If you want to get very precise, doctors don't observe sex at birth either.
They observe external genitalia and, based on this observation, the child is assigned M or F in official documents.
There is no assignment. Doctors observe a male or female child based on external genitalia and record their observation.
That method is imperfect. Depending on how you define sex - the external genitalia don't always match other sex characteristics (e.g., chromosomes, hormones).
It might be imperfect, but that method is correct with at least 99.99% accuracy. And chromosomes are not the end point of sex differentiation but the beginning. A female-bodied child with XY chromosomes is female, a male-bodied child with XX chromosomes is male.
Also, hormones do not determine sex. Both sexes produce all types of androgens and estrogens, at varying levels throughout their lifespan, with the most noticeable effects of masculinising androgens and reminiscing estrogens experienced in puberty. Female-bodied individuals with high testosterone levels (for instance those suffering PCOS) are still female and male-bodied individuals with high oestrogen levels are still male (for instance those suffering prostate cancer).
Below I've linked to an interesting Twitter thread where Dr Emma Hilton explains her findings from looking at karyotype studies in newborns which recorded the phenotypes of these babies. She found that of almost 65,000 newborns, 99.99% had a male or female kartotype in accordance with their phenotype. 1 newborn had ambiguous genitalia.
mobile.twitter.com/FondOfBeetles/status/1111352888385769472
Furthermore and just FYI, in the rare cases where genitalia are ambiguous, sex is not assigned at birth. Specialist doctors are called in for a series of tests in these babies. In the UK, that's approximately 130 babies each year. These tests allow doctors to determine the sex of most of these newborns. They are inconclusive only in a small number, and those are the only newborns who are ever assigned a sex, in consultation between the parents and the specialist doctors. That amounts to 0.001% of newborns each year.

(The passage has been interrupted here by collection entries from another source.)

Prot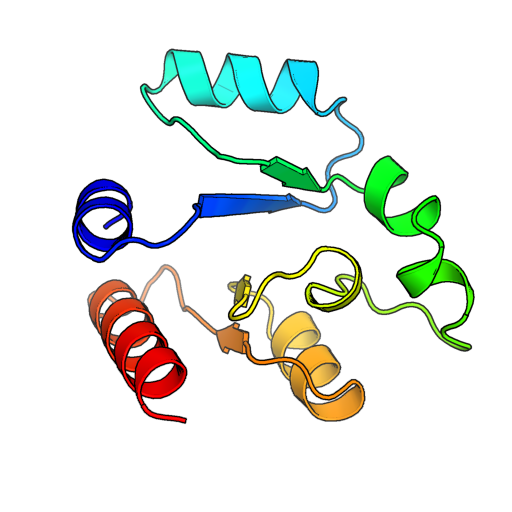ein AF-A0A935PYZ6-F1 (afdb_monomer_lite)

Foldseek 3Di:
DLVVCVVVPDFFEAEEQDPDDQVVVQVVCVVVVHHGPYYHYNVNQCPQPVQVPDPDRQPDDCVSVVRQEAEEQDPSVVVVCVVVVGHYQHADPPPPCSVVSVVVVSVVSVVD

Secondary structure (DSSP, 8-state):
-HHHHHHTTPPPEEE----S-HHHHHHHHHHTT---SEEE-HHHHHH-HHHHT-SS--S--GGGGT-S-EEES-HHHHHHHHHHT--EEE--TT-TTHHHHHHHHHHHHHH-

Organism: NCBI:txid2954385

Radius of gyration: 14.16 Å; chains: 1; bounding box: 30×37×36 Å

Sequence (112 aa):
MIAELRRRGWSIWIYTTSSRSPWQIRNWLLLHGIHVHGIVNSERHRTTPGSRFIRQLPSKFPPAFGIDLHVDDSEGVRMEGQEYGFRVVQVDPHDIFWMHKVLHAVDDVRLG

Structure (mmCIF, N/CA/C/O backbone):
data_AF-A0A935PYZ6-F1
#
_entry.id   AF-A0A935PYZ6-F1
#
loop_
_atom_site.group_PDB
_atom_site.id
_atom_site.type_symbol
_atom_site.label_atom_id
_atom_site.label_alt_id
_atom_site.label_comp_id
_atom_site.label_asym_id
_atom_site.label_entity_id
_atom_site.label_seq_id
_atom_site.pdbx_PDB_ins_code
_atom_site.Cartn_x
_atom_site.Cartn_y
_atom_site.Cartn_z
_atom_site.occupancy
_atom_site.B_iso_or_equiv
_atom_site.auth_seq_id
_atom_site.auth_comp_id
_atom_site.auth_asym_id
_atom_site.auth_atom_id
_atom_site.pdbx_PDB_model_num
ATOM 1 N N . MET A 1 1 ? -3.941 -14.072 -8.807 1.00 88.94 1 MET A N 1
ATOM 2 C CA . MET A 1 1 ? -4.311 -13.136 -7.718 1.00 88.94 1 MET A CA 1
ATOM 3 C C . MET A 1 1 ? -4.869 -11.799 -8.220 1.00 88.94 1 MET A C 1
ATOM 5 O O . MET A 1 1 ? -6.048 -11.567 -8.012 1.00 88.94 1 MET A O 1
ATOM 9 N N . ILE A 1 2 ? -4.097 -10.936 -8.902 1.00 92.00 2 ILE A N 1
ATOM 10 C CA . ILE A 1 2 ? -4.566 -9.595 -9.343 1.00 92.00 2 ILE A CA 1
ATOM 11 C C . ILE A 1 2 ? -5.877 -9.652 -10.147 1.00 92.00 2 ILE A C 1
ATOM 13 O O . ILE A 1 2 ? -6.796 -8.881 -9.883 1.00 92.00 2 ILE A O 1
ATOM 17 N N . ALA A 1 3 ? -5.986 -10.583 -11.102 1.00 92.25 3 ALA A N 1
ATOM 18 C CA . ALA A 1 3 ? -7.209 -10.774 -11.886 1.00 92.25 3 ALA A CA 1
ATOM 19 C C . ALA A 1 3 ? -8.421 -11.161 -11.017 1.00 92.25 3 ALA A C 1
ATOM 21 O O . ALA A 1 3 ? -9.519 -10.666 -11.243 1.00 92.25 3 ALA A O 1
ATOM 22 N N . GLU A 1 4 ? -8.208 -11.987 -9.991 1.00 94.44 4 GLU A N 1
ATOM 23 C CA . GLU A 1 4 ? -9.262 -12.415 -9.068 1.00 94.44 4 GLU A CA 1
ATOM 24 C C . GLU A 1 4 ? -9.744 -11.256 -8.187 1.00 94.44 4 GLU A C 1
ATOM 26 O O . GLU A 1 4 ? -10.944 -11.027 -8.070 1.00 94.44 4 GLU A O 1
ATOM 31 N N . LEU A 1 5 ? -8.823 -10.458 -7.640 1.00 94.50 5 LEU A N 1
ATOM 32 C CA . LEU A 1 5 ? -9.174 -9.264 -6.864 1.00 94.50 5 LEU A CA 1
ATOM 33 C C . LEU A 1 5 ? -9.978 -8.262 -7.706 1.00 94.50 5 LEU A C 1
ATOM 35 O O . LEU A 1 5 ? -10.992 -7.736 -7.252 1.00 94.50 5 LEU A O 1
ATOM 39 N N . ARG A 1 6 ? -9.590 -8.065 -8.970 1.00 94.00 6 ARG A N 1
ATOM 40 C CA . ARG A 1 6 ? -10.339 -7.228 -9.921 1.00 94.00 6 ARG A CA 1
ATOM 41 C C . ARG A 1 6 ? -11.725 -7.780 -10.223 1.00 94.00 6 ARG A C 1
ATOM 43 O O . ARG A 1 6 ? -12.682 -7.018 -10.231 1.00 94.00 6 ARG A O 1
ATOM 50 N N . ARG A 1 7 ? -11.849 -9.095 -10.432 1.00 94.38 7 ARG A N 1
ATOM 51 C CA . ARG A 1 7 ? -13.142 -9.767 -10.639 1.00 94.38 7 ARG A CA 1
ATOM 52 C C . ARG A 1 7 ? -14.075 -9.569 -9.442 1.00 94.38 7 ARG A C 1
ATOM 54 O O . ARG A 1 7 ? -15.281 -9.449 -9.622 1.00 94.38 7 ARG A O 1
ATOM 61 N N . ARG A 1 8 ? -13.517 -9.490 -8.231 1.00 94.19 8 ARG A N 1
ATOM 62 C CA . ARG A 1 8 ? -14.248 -9.166 -6.996 1.00 94.19 8 ARG A CA 1
ATOM 63 C C . ARG A 1 8 ? -14.563 -7.671 -6.832 1.00 94.19 8 ARG A C 1
ATOM 65 O O . ARG A 1 8 ? -15.275 -7.327 -5.892 1.00 94.19 8 ARG A O 1
ATOM 72 N N . GLY A 1 9 ? -14.093 -6.803 -7.729 1.00 94.62 9 GLY A N 1
ATOM 73 C CA . GLY A 1 9 ? -14.374 -5.364 -7.730 1.00 94.62 9 GLY A CA 1
ATOM 74 C C . GLY A 1 9 ? -13.317 -4.491 -7.049 1.00 94.62 9 GLY A C 1
ATOM 75 O O . GLY A 1 9 ? -13.554 -3.303 -6.861 1.00 94.62 9 GLY A O 1
ATOM 76 N N . TRP A 1 10 ? -12.154 -5.040 -6.687 1.00 95.62 10 TRP A N 1
ATOM 77 C CA . TRP A 1 10 ? -11.112 -4.274 -6.000 1.00 95.62 10 TRP A CA 1
ATOM 78 C C . TRP A 1 10 ? -10.245 -3.452 -6.951 1.00 95.62 10 TRP A C 1
ATOM 80 O O . TRP A 1 10 ? -9.766 -3.933 -7.986 1.00 95.62 10 TRP A O 1
ATOM 90 N N . SER A 1 11 ? -9.964 -2.218 -6.531 1.00 96.56 11 SER A N 1
ATOM 91 C CA . SER A 1 11 ? -8.964 -1.362 -7.163 1.00 96.56 11 SER A CA 1
ATOM 92 C C . SER A 1 11 ? -7.563 -1.751 -6.701 1.00 96.56 11 SER A C 1
ATOM 94 O O . SER A 1 11 ? -7.240 -1.691 -5.522 1.00 96.56 11 SER A O 1
ATOM 96 N N . ILE A 1 12 ? -6.703 -2.132 -7.643 1.00 96.56 12 ILE A N 1
ATOM 97 C CA . ILE A 1 12 ? -5.326 -2.556 -7.346 1.00 96.56 12 ILE A CA 1
ATOM 98 C C . ILE A 1 12 ? -4.377 -1.367 -7.388 1.00 96.56 12 ILE A C 1
ATOM 100 O O . ILE A 1 12 ? -4.265 -0.721 -8.430 1.00 96.56 12 ILE A O 1
ATOM 104 N N . TRP A 1 13 ? -3.659 -1.128 -6.296 1.00 98.06 13 TRP A N 1
ATOM 105 C CA . TRP A 1 13 ? -2.644 -0.084 -6.174 1.00 98.06 13 TRP A CA 1
ATOM 106 C C . TRP A 1 13 ? -1.260 -0.686 -5.937 1.00 98.06 13 TRP A C 1
ATOM 108 O O . TRP A 1 13 ? -1.134 -1.791 -5.418 1.00 98.06 13 TRP A O 1
ATOM 118 N N . ILE A 1 14 ? -0.218 0.054 -6.310 1.00 97.81 14 ILE A N 1
ATOM 119 C CA . ILE A 1 14 ? 1.164 -0.254 -5.927 1.00 97.81 14 ILE A CA 1
ATOM 120 C C . ILE A 1 14 ? 1.651 0.833 -4.993 1.00 97.81 14 ILE A C 1
ATOM 122 O O . ILE A 1 14 ? 1.625 2.008 -5.350 1.00 97.81 14 ILE A O 1
ATOM 126 N N . TYR A 1 15 ? 2.140 0.431 -3.828 1.00 98.00 15 TYR A N 1
ATOM 127 C CA . TYR A 1 15 ? 2.745 1.330 -2.863 1.00 98.00 15 TYR A CA 1
ATOM 128 C C . TYR A 1 15 ? 4.181 0.886 -2.603 1.00 98.00 15 TYR A C 1
ATOM 130 O O . TYR A 1 15 ? 4.436 -0.149 -1.997 1.00 98.00 15 TYR A O 1
ATOM 138 N N . THR A 1 16 ? 5.132 1.671 -3.097 1.00 96.69 16 THR A N 1
ATOM 139 C CA . THR A 1 16 ? 6.561 1.374 -3.040 1.00 96.69 16 THR A CA 1
ATOM 140 C C . THR A 1 16 ? 7.348 2.539 -2.447 1.00 96.69 16 THR A C 1
ATOM 142 O O . THR A 1 16 ? 6.992 3.702 -2.616 1.00 96.69 16 THR A O 1
ATOM 145 N N . THR A 1 17 ? 8.470 2.229 -1.805 1.00 94.56 17 THR A N 1
ATOM 146 C CA . THR A 1 17 ? 9.470 3.211 -1.359 1.00 94.56 17 THR A CA 1
ATOM 147 C C . THR A 1 17 ? 10.448 3.611 -2.475 1.00 94.56 17 THR A C 1
ATOM 149 O O . THR A 1 17 ? 11.399 4.360 -2.245 1.00 94.56 17 THR A O 1
ATOM 152 N N . SER A 1 18 ? 10.227 3.158 -3.714 1.00 95.75 18 SER A N 1
ATOM 153 C CA . SER A 1 18 ? 11.026 3.578 -4.868 1.00 95.75 18 SER A CA 1
ATOM 154 C C . SER A 1 18 ? 10.972 5.097 -5.083 1.00 95.75 18 SER A C 1
ATOM 156 O O . SER A 1 18 ? 9.922 5.724 -4.933 1.00 95.75 18 SER A O 1
ATOM 158 N N . SER A 1 19 ? 12.097 5.685 -5.495 1.00 95.81 19 SER A N 1
ATOM 159 C CA . SER A 1 19 ? 12.185 7.073 -5.973 1.00 95.81 19 SER A CA 1
ATOM 160 C C . SER A 1 19 ? 11.827 7.228 -7.456 1.00 95.81 19 SER A C 1
ATOM 162 O O . SER A 1 19 ? 11.721 8.351 -7.945 1.00 95.81 19 SER A O 1
ATOM 164 N N . ARG A 1 20 ? 11.616 6.121 -8.189 1.00 97.25 20 ARG A N 1
ATOM 165 C CA . ARG A 1 20 ? 11.179 6.159 -9.594 1.00 97.25 20 ARG A CA 1
ATOM 166 C C . ARG A 1 20 ? 9.850 6.889 -9.716 1.00 97.25 20 ARG A C 1
ATOM 168 O O . ARG A 1 20 ? 8.990 6.774 -8.840 1.00 97.25 20 ARG A O 1
ATOM 175 N N . SER A 1 21 ? 9.654 7.602 -10.820 1.00 97.50 21 SER A N 1
ATOM 176 C CA . SER A 1 21 ? 8.388 8.289 -11.057 1.00 97.50 21 SER A CA 1
ATOM 177 C C . SER A 1 21 ? 7.241 7.278 -11.209 1.00 97.50 21 SER A C 1
ATOM 179 O O . SER A 1 21 ? 7.458 6.161 -11.698 1.00 97.50 21 SER A O 1
ATOM 181 N N . PRO A 1 22 ? 5.996 7.647 -10.856 1.00 97.50 22 PRO A N 1
ATOM 182 C CA . PRO A 1 22 ? 4.841 6.778 -11.074 1.00 97.50 22 PRO A CA 1
ATOM 183 C C . PRO A 1 22 ? 4.709 6.321 -12.532 1.00 97.50 22 PRO A C 1
ATOM 185 O O . PRO A 1 22 ? 4.306 5.192 -12.787 1.00 97.50 22 PRO A O 1
ATOM 188 N N . TRP A 1 23 ? 5.103 7.164 -13.492 1.00 97.38 23 TRP A N 1
ATOM 189 C CA . TRP A 1 23 ? 5.105 6.820 -14.914 1.00 97.38 23 TRP A CA 1
ATOM 190 C C . TRP A 1 23 ? 6.107 5.707 -15.247 1.00 97.38 23 TRP A C 1
ATOM 192 O O . TRP A 1 23 ? 5.742 4.745 -15.919 1.00 97.38 23 TRP A O 1
ATOM 202 N N . GLN A 1 24 ? 7.337 5.787 -14.726 1.00 97.88 24 GLN A N 1
ATOM 203 C CA . GLN A 1 24 ? 8.354 4.746 -14.923 1.00 97.88 24 GLN A CA 1
ATOM 204 C C . GLN A 1 24 ? 7.900 3.404 -14.342 1.00 97.88 24 GLN A C 1
ATOM 206 O O . GLN A 1 24 ? 8.006 2.375 -15.007 1.00 97.88 24 GLN A O 1
ATOM 211 N N . ILE A 1 25 ? 7.352 3.419 -13.122 1.00 98.06 25 ILE A N 1
ATOM 212 C CA . ILE A 1 25 ? 6.825 2.214 -12.467 1.00 98.06 25 ILE A CA 1
ATOM 213 C C . ILE A 1 25 ? 5.655 1.647 -13.278 1.00 98.06 25 ILE A C 1
ATOM 215 O O . ILE A 1 25 ? 5.609 0.445 -13.529 1.00 98.06 25 ILE A O 1
ATOM 219 N N . ARG A 1 26 ? 4.736 2.505 -13.744 1.00 97.94 26 ARG A N 1
ATOM 220 C CA . ARG A 1 26 ? 3.583 2.077 -14.543 1.00 97.94 26 ARG A CA 1
ATOM 221 C C . ARG A 1 26 ? 4.012 1.398 -15.833 1.00 97.94 26 ARG A C 1
ATOM 223 O O . ARG A 1 26 ? 3.517 0.319 -16.123 1.00 97.94 26 ARG A O 1
ATOM 230 N N . ASN A 1 27 ? 4.943 1.987 -16.577 1.00 97.75 27 ASN A N 1
ATOM 231 C CA . ASN A 1 27 ? 5.432 1.390 -17.819 1.00 97.75 27 ASN A CA 1
ATOM 232 C C . ASN A 1 27 ? 6.114 0.048 -17.576 1.00 97.75 27 ASN A C 1
ATOM 234 O O . ASN A 1 27 ? 5.859 -0.901 -18.307 1.00 97.75 27 ASN A O 1
ATOM 238 N N . TRP A 1 28 ? 6.927 -0.055 -16.522 1.00 97.88 28 TRP A N 1
ATOM 239 C CA . TRP A 1 28 ? 7.554 -1.322 -16.160 1.00 97.88 28 TRP A CA 1
ATOM 240 C C . TRP A 1 28 ? 6.514 -2.407 -15.842 1.00 97.88 28 TRP A C 1
ATOM 242 O O . TRP A 1 28 ? 6.634 -3.524 -16.334 1.00 97.88 28 TRP A O 1
ATOM 252 N N . LEU A 1 29 ? 5.450 -2.080 -15.103 1.00 96.88 29 LEU A N 1
ATOM 253 C CA . LEU A 1 29 ? 4.345 -3.011 -14.834 1.00 96.88 29 LEU A CA 1
ATOM 254 C C . LEU A 1 29 ? 3.589 -3.404 -16.112 1.00 96.88 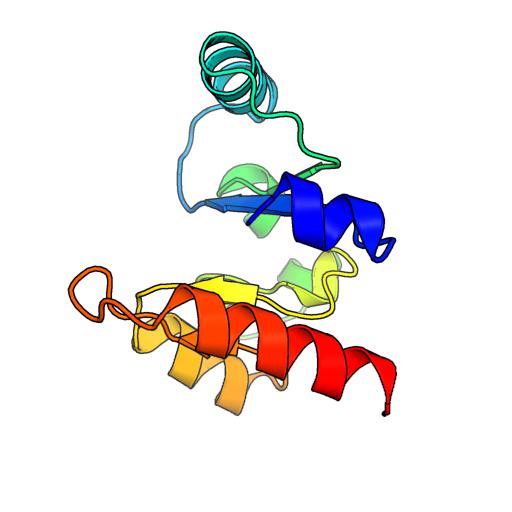29 LEU A C 1
ATOM 256 O O . LEU A 1 29 ? 3.269 -4.577 -16.296 1.00 96.88 29 LEU A O 1
ATOM 260 N N . LEU A 1 30 ? 3.355 -2.450 -17.019 1.00 96.12 30 LEU A N 1
ATOM 261 C CA . LEU A 1 30 ? 2.685 -2.697 -18.300 1.00 96.12 30 LEU A CA 1
ATOM 262 C C . LEU A 1 30 ? 3.469 -3.665 -19.194 1.00 96.12 30 LEU A C 1
ATOM 264 O O . LEU A 1 30 ? 2.849 -4.511 -19.832 1.00 96.12 30 LEU A O 1
ATOM 268 N N . LEU A 1 31 ? 4.806 -3.604 -19.196 1.00 97.50 31 LEU A N 1
ATOM 269 C CA . LEU A 1 31 ? 5.650 -4.575 -19.911 1.00 97.50 31 LEU A CA 1
ATOM 270 C C . LEU A 1 31 ? 5.457 -6.014 -19.407 1.00 97.50 31 LEU A C 1
ATOM 272 O O . LEU A 1 31 ? 5.689 -6.959 -20.152 1.00 97.50 31 LEU A O 1
ATOM 276 N N . HIS A 1 32 ? 4.991 -6.177 -18.168 1.00 95.19 32 HIS A N 1
ATOM 277 C CA . HIS A 1 32 ? 4.660 -7.469 -17.565 1.00 95.19 32 HIS A CA 1
ATOM 278 C C . HIS A 1 32 ? 3.149 -7.772 -17.605 1.00 95.19 32 HIS A C 1
ATOM 280 O O . HIS A 1 32 ? 2.685 -8.691 -16.934 1.00 95.19 32 HIS A O 1
ATOM 286 N N . GLY A 1 33 ? 2.353 -6.988 -18.345 1.00 94.50 33 GLY A N 1
ATOM 287 C CA . GLY A 1 33 ?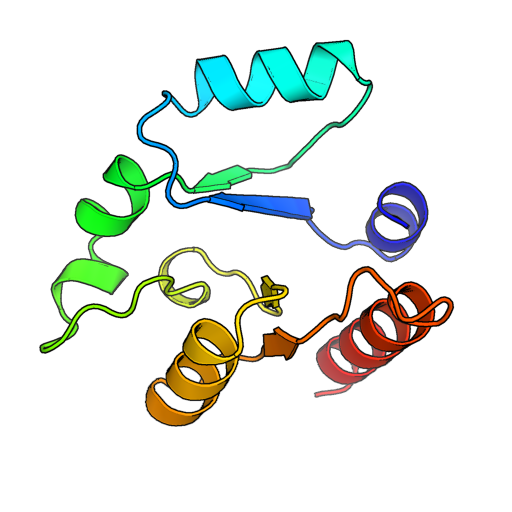 0.897 -7.151 -18.436 1.00 94.50 33 GLY A CA 1
ATOM 288 C C . GLY A 1 33 ? 0.134 -6.781 -17.156 1.00 94.50 33 GLY A C 1
ATOM 289 O O . GLY A 1 33 ? -1.044 -7.114 -17.012 1.00 94.50 33 GLY A O 1
ATOM 290 N N . ILE A 1 34 ? 0.779 -6.098 -16.206 1.00 93.94 34 ILE A N 1
ATOM 291 C CA . ILE A 1 34 ? 0.181 -5.730 -14.922 1.00 93.94 34 ILE A CA 1
ATOM 292 C C . ILE A 1 34 ? -0.390 -4.318 -15.018 1.00 93.94 34 ILE A C 1
ATOM 294 O O . ILE A 1 34 ? 0.322 -3.320 -15.110 1.00 93.94 34 ILE A O 1
ATOM 298 N N . HIS A 1 35 ? -1.711 -4.230 -14.931 1.00 92.75 35 HIS A N 1
ATOM 299 C CA . HIS A 1 35 ? -2.420 -2.960 -14.853 1.00 92.75 35 HIS A CA 1
ATOM 300 C C . HIS A 1 35 ? -2.750 -2.624 -13.391 1.00 92.75 35 HIS A C 1
ATOM 302 O O . HIS A 1 35 ? -3.171 -3.489 -12.617 1.00 92.75 35 HIS A O 1
ATOM 308 N N . VAL A 1 36 ? -2.641 -1.352 -13.012 1.00 95.88 36 VAL A N 1
ATOM 309 C CA . VAL A 1 36 ? -2.932 -0.861 -11.652 1.00 95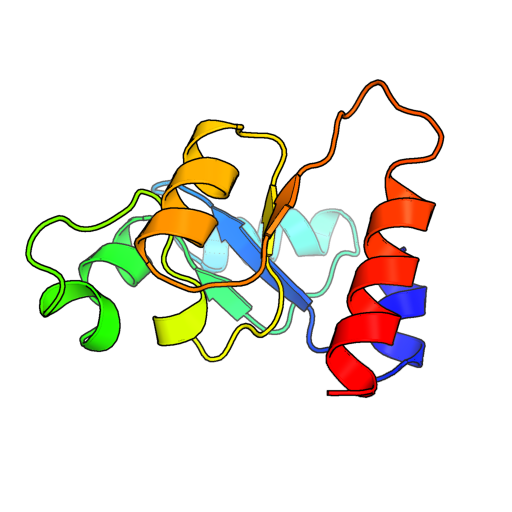.88 36 VAL A CA 1
ATOM 310 C C . VAL A 1 36 ? -3.706 0.455 -11.726 1.00 95.88 36 VAL A C 1
ATOM 312 O O . VAL A 1 36 ? -3.537 1.213 -12.680 1.00 95.88 36 VAL A O 1
ATOM 315 N N . HIS A 1 37 ? -4.569 0.701 -10.743 1.00 96.94 37 HIS A N 1
ATOM 316 C CA . HIS A 1 37 ? -5.393 1.908 -10.623 1.00 96.94 37 HIS A CA 1
ATOM 317 C C . HIS A 1 37 ? -4.556 3.109 -10.190 1.00 96.94 37 HIS A C 1
ATOM 319 O O . HIS A 1 37 ? -4.764 4.221 -10.667 1.00 96.94 37 HIS A O 1
ATOM 325 N N . GLY A 1 38 ? -3.573 2.880 -9.322 1.00 97.06 38 GLY A N 1
ATOM 326 C CA . GLY A 1 38 ? -2.711 3.937 -8.832 1.00 97.06 38 GLY A CA 1
ATOM 327 C C . GLY A 1 38 ? -1.364 3.423 -8.355 1.00 97.06 38 GLY A C 1
ATOM 328 O O . GLY A 1 38 ? -1.179 2.241 -8.065 1.00 97.06 38 GLY A O 1
ATOM 329 N N . ILE A 1 39 ? -0.407 4.344 -8.312 1.00 98.31 39 ILE A N 1
ATOM 330 C CA . ILE A 1 39 ? 0.940 4.111 -7.802 1.00 98.31 39 ILE A CA 1
ATOM 331 C C . ILE A 1 39 ? 1.245 5.197 -6.775 1.00 98.31 39 ILE A C 1
ATOM 333 O O . ILE A 1 39 ? 1.078 6.392 -7.051 1.00 98.31 39 ILE A O 1
ATOM 337 N N . VAL A 1 40 ? 1.703 4.773 -5.607 1.00 97.88 40 VAL A N 1
ATOM 338 C CA . VAL A 1 40 ? 2.268 5.610 -4.554 1.00 97.88 40 VAL A CA 1
ATOM 339 C C . VAL A 1 40 ? 3.748 5.265 -4.456 1.00 97.88 40 VAL A C 1
ATOM 341 O O . VAL A 1 40 ? 4.117 4.136 -4.147 1.00 97.88 40 VAL A O 1
ATOM 344 N N . ASN A 1 41 ? 4.597 6.232 -4.786 1.00 97.38 41 ASN A N 1
ATOM 345 C CA . ASN A 1 41 ? 6.044 6.150 -4.618 1.00 97.38 41 ASN A CA 1
ATOM 346 C C . ASN A 1 41 ? 6.477 7.037 -3.433 1.00 97.38 41 ASN A C 1
ATOM 348 O O . ASN A 1 41 ? 5.645 7.744 -2.856 1.00 97.38 41 ASN A O 1
ATOM 352 N N . SER A 1 42 ? 7.770 7.060 -3.100 1.00 95.25 42 SER A N 1
ATOM 353 C CA . SER A 1 42 ? 8.283 7.857 -1.970 1.00 95.25 42 SER A CA 1
ATOM 354 C C . SER A 1 42 ? 7.963 9.351 -2.071 1.00 95.25 42 SER A C 1
ATOM 356 O O . SER A 1 42 ? 7.620 9.980 -1.073 1.00 95.25 42 SER A O 1
ATOM 358 N N . GLU A 1 43 ? 8.016 9.924 -3.274 1.00 94.81 43 GLU A N 1
ATOM 359 C CA . GLU A 1 43 ? 7.704 11.343 -3.483 1.00 94.81 43 GLU A CA 1
ATOM 360 C C . GLU A 1 43 ? 6.218 11.639 -3.267 1.00 94.81 43 GLU A C 1
ATOM 362 O O . GLU A 1 43 ? 5.859 12.551 -2.518 1.00 94.81 43 GLU A O 1
ATOM 367 N N . ARG A 1 44 ? 5.326 10.835 -3.856 1.00 94.94 44 ARG A N 1
ATOM 368 C CA . ARG A 1 44 ? 3.881 10.977 -3.649 1.00 94.94 44 ARG A CA 1
ATOM 369 C C . ARG A 1 44 ? 3.504 10.763 -2.182 1.00 94.94 44 ARG A C 1
ATOM 371 O O . ARG A 1 44 ? 2.665 11.497 -1.671 1.00 94.94 44 ARG A O 1
ATOM 378 N N . HIS A 1 45 ? 4.141 9.812 -1.498 1.00 95.06 45 HIS A N 1
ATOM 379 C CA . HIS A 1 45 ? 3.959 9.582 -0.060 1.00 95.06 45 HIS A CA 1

Making it entirely incorrect to speak of doctors routinely assigning a sex to all newborns. And appropriating the language used for and by people with extremely rare and often very complicated and difficult medical histories is reprehensible.
(The percentage I quote stems from the submission to the Scottish Census consultation by dsdfamilies, an organisation set up by and for people with and parents of children with Differences in Sex Development (DSDs) to better support their needs in Scotland.)